*** Opening of Record excerpts ***

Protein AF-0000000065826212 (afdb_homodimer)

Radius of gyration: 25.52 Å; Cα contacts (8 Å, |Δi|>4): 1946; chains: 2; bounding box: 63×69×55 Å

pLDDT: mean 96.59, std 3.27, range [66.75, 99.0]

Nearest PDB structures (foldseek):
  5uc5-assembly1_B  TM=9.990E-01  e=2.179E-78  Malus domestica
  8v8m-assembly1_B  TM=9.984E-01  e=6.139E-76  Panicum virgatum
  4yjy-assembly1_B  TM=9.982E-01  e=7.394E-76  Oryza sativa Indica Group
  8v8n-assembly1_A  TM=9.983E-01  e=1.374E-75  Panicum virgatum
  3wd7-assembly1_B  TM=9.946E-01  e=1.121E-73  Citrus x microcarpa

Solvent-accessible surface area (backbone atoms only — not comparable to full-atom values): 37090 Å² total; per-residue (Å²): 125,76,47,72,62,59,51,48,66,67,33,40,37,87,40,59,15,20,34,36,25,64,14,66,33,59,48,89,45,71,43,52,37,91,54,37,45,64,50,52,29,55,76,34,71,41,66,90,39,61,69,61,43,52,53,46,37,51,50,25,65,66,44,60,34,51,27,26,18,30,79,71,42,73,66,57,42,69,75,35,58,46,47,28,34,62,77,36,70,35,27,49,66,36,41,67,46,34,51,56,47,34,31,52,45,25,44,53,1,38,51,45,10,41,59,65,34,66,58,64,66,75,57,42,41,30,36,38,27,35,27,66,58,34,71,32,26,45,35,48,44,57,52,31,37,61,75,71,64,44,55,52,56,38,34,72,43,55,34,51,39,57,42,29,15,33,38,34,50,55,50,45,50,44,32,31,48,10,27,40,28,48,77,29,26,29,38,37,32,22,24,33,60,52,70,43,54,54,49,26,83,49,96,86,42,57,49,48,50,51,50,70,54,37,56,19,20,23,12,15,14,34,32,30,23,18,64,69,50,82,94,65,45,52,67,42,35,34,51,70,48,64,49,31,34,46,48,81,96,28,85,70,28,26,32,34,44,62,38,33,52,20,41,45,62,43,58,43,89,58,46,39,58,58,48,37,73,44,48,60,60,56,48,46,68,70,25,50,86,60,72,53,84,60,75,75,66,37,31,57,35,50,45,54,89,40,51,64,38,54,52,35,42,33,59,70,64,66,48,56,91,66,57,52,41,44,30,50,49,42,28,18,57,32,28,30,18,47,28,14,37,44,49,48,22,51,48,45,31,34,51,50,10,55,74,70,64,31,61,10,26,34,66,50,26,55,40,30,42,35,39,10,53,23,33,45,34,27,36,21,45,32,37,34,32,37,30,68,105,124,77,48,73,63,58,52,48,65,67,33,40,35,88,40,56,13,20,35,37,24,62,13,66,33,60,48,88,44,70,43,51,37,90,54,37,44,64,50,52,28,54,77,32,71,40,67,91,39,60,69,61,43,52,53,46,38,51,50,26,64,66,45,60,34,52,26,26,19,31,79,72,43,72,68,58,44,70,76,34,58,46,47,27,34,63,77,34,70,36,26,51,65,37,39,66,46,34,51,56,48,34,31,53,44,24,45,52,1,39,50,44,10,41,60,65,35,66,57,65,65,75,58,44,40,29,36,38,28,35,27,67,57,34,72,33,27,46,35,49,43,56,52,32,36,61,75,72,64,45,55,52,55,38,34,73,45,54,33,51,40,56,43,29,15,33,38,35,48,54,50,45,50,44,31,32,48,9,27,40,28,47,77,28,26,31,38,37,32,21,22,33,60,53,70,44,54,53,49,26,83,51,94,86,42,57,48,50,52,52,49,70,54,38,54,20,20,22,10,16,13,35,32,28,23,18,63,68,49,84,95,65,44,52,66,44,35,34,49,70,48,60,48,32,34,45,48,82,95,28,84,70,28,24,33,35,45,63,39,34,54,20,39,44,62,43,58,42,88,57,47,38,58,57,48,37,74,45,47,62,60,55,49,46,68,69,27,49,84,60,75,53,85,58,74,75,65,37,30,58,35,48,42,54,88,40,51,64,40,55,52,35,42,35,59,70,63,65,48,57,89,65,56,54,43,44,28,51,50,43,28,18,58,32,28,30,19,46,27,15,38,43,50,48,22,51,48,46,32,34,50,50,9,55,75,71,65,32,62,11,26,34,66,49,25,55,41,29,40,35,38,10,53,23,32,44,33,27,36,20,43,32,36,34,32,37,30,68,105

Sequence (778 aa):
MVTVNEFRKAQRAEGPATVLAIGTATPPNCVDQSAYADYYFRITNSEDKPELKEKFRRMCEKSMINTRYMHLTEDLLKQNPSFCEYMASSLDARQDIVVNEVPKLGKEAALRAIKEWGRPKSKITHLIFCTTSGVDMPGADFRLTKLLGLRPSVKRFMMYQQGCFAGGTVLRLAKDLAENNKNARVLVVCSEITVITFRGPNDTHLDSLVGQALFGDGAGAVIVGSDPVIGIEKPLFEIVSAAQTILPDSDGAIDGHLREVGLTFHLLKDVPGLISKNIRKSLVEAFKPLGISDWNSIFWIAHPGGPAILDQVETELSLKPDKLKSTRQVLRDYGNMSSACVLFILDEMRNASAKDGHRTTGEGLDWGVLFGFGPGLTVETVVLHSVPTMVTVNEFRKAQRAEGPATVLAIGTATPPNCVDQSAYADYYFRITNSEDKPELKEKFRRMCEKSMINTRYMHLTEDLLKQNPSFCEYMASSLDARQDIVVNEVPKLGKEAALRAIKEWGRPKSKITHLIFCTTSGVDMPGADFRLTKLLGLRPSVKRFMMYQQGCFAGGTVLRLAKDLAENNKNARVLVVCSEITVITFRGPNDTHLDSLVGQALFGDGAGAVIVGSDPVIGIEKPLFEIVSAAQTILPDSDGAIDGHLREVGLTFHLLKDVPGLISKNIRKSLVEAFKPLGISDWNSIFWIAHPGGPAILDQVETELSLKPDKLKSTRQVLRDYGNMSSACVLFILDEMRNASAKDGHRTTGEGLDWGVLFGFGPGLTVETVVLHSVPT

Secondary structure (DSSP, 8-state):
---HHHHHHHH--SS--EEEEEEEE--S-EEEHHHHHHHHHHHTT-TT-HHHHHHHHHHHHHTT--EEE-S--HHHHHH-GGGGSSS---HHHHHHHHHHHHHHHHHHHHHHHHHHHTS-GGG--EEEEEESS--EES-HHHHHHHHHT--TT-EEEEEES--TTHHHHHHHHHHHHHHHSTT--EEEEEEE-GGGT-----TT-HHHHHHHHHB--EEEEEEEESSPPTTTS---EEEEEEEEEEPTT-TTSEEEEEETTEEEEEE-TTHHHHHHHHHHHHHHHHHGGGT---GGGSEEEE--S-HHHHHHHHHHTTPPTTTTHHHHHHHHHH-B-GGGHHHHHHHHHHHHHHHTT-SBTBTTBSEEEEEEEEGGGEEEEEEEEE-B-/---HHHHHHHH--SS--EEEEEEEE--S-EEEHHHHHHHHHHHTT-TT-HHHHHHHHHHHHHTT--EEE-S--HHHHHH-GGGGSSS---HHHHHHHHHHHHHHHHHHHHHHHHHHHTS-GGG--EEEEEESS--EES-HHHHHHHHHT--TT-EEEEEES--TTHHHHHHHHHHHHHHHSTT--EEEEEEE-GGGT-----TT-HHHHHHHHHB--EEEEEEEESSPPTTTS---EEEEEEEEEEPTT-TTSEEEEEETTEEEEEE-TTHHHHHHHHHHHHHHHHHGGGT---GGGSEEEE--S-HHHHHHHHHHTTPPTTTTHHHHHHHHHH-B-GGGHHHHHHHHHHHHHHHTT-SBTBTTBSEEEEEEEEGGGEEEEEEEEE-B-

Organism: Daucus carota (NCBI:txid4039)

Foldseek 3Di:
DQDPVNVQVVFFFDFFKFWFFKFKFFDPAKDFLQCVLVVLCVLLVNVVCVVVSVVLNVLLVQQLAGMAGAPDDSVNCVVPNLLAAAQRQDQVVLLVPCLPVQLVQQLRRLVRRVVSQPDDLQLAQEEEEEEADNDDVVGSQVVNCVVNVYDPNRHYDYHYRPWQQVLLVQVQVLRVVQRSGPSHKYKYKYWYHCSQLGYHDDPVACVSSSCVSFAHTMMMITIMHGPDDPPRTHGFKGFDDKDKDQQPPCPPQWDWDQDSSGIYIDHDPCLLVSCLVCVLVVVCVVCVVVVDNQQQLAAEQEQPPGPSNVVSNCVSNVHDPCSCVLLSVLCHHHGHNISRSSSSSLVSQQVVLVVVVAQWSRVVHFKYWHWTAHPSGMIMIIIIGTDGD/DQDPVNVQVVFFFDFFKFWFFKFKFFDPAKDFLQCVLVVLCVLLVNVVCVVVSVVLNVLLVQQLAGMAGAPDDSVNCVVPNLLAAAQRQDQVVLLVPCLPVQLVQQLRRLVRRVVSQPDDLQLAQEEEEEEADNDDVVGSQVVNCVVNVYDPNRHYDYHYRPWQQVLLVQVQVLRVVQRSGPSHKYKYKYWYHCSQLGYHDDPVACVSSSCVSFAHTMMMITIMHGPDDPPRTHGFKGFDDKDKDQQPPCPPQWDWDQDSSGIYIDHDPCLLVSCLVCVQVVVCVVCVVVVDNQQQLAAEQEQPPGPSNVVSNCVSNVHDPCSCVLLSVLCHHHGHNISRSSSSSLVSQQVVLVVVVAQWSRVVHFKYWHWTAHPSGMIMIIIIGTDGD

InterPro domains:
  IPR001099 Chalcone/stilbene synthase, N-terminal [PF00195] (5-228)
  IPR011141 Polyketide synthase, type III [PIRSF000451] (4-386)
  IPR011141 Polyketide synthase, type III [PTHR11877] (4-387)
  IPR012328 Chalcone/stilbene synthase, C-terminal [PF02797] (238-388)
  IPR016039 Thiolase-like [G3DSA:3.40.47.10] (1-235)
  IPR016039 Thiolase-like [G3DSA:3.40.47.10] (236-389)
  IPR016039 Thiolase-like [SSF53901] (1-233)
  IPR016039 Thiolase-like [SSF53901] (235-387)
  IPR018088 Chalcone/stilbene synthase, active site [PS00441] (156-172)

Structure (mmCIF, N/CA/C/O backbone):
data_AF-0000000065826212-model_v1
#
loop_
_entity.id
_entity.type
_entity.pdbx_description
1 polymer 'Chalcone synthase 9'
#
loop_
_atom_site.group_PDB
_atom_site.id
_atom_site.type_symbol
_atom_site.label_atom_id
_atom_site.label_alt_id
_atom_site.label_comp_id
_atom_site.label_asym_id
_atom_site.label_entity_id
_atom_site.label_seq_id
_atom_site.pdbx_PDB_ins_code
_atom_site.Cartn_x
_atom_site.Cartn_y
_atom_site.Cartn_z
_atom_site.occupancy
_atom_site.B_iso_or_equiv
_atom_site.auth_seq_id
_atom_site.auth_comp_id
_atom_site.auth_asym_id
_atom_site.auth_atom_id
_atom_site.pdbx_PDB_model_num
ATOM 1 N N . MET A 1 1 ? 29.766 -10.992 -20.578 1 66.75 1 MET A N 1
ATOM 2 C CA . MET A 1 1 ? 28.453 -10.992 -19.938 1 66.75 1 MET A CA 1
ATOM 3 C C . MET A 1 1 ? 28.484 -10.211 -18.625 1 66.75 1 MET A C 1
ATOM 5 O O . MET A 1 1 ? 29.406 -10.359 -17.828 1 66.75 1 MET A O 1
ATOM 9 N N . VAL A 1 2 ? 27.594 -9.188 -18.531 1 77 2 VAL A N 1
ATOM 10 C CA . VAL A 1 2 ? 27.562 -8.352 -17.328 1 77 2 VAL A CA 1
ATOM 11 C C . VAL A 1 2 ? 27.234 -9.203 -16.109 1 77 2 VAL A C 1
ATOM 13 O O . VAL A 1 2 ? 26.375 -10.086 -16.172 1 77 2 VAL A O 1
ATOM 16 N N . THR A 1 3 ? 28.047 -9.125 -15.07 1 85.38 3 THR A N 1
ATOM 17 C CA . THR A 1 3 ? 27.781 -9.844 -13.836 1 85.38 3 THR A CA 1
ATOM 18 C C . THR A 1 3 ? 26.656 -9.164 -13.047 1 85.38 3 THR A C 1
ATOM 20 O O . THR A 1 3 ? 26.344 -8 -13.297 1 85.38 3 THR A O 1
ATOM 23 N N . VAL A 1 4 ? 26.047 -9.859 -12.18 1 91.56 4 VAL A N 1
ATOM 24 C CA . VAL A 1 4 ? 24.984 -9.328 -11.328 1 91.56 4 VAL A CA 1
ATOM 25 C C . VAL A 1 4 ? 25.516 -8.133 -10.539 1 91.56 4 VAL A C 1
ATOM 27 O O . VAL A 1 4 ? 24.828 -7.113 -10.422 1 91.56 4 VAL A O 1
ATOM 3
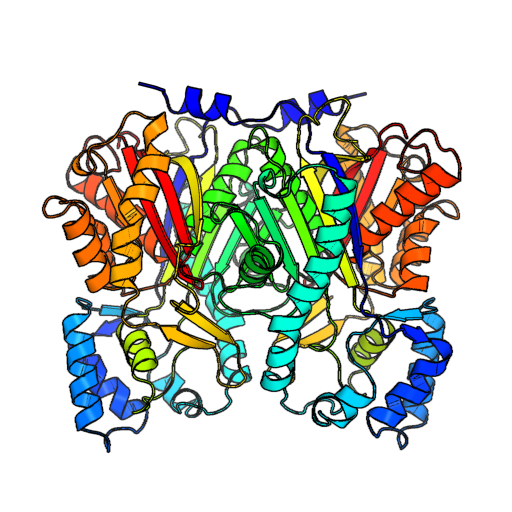0 N N . ASN A 1 5 ? 26.734 -8.203 -10.07 1 89.5 5 ASN A N 1
ATOM 31 C CA . ASN A 1 5 ? 27.312 -7.125 -9.266 1 89.5 5 ASN A CA 1
ATOM 32 C C . ASN A 1 5 ? 27.562 -5.871 -10.102 1 89.5 5 ASN A C 1
ATOM 34 O O . ASN A 1 5 ? 27.391 -4.754 -9.617 1 89.5 5 ASN A O 1
ATOM 38 N N . GLU A 1 6 ? 28.016 -6.051 -11.273 1 86.12 6 GLU A N 1
ATOM 39 C CA . GLU A 1 6 ? 28.219 -4.91 -12.164 1 86.12 6 GLU A CA 1
ATOM 40 C C . GLU A 1 6 ? 26.891 -4.223 -12.484 1 86.12 6 GLU A C 1
ATOM 42 O O . GLU A 1 6 ? 26.828 -2.992 -12.531 1 86.12 6 GLU A O 1
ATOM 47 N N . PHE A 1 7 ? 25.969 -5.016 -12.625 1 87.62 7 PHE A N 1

*** Close of Record excerpts ***

Exercise prompt :: Copy, without any change, the lines from the one that contains "ATOM 39 C CA" to the final line of the entries above.

Expected answer ::
ATOM 39 C CA . GLU A 1 6 ? 28.219 -4.91 -12.164 1 86.12 6 GLU A CA 1
ATOM 40 C C . GLU A 1 6 ? 26.891 -4.223 -12.484 1 86.12 6 GLU A C 1
ATOM 42 O O . GLU A 1 6 ? 26.828 -2.992 -12.531 1 86.12 6 GLU A O 1
ATOM 47 N N . PHE A 1 7 ? 25.969 -5.016 -12.625 1 87.62 7 PHE A N 1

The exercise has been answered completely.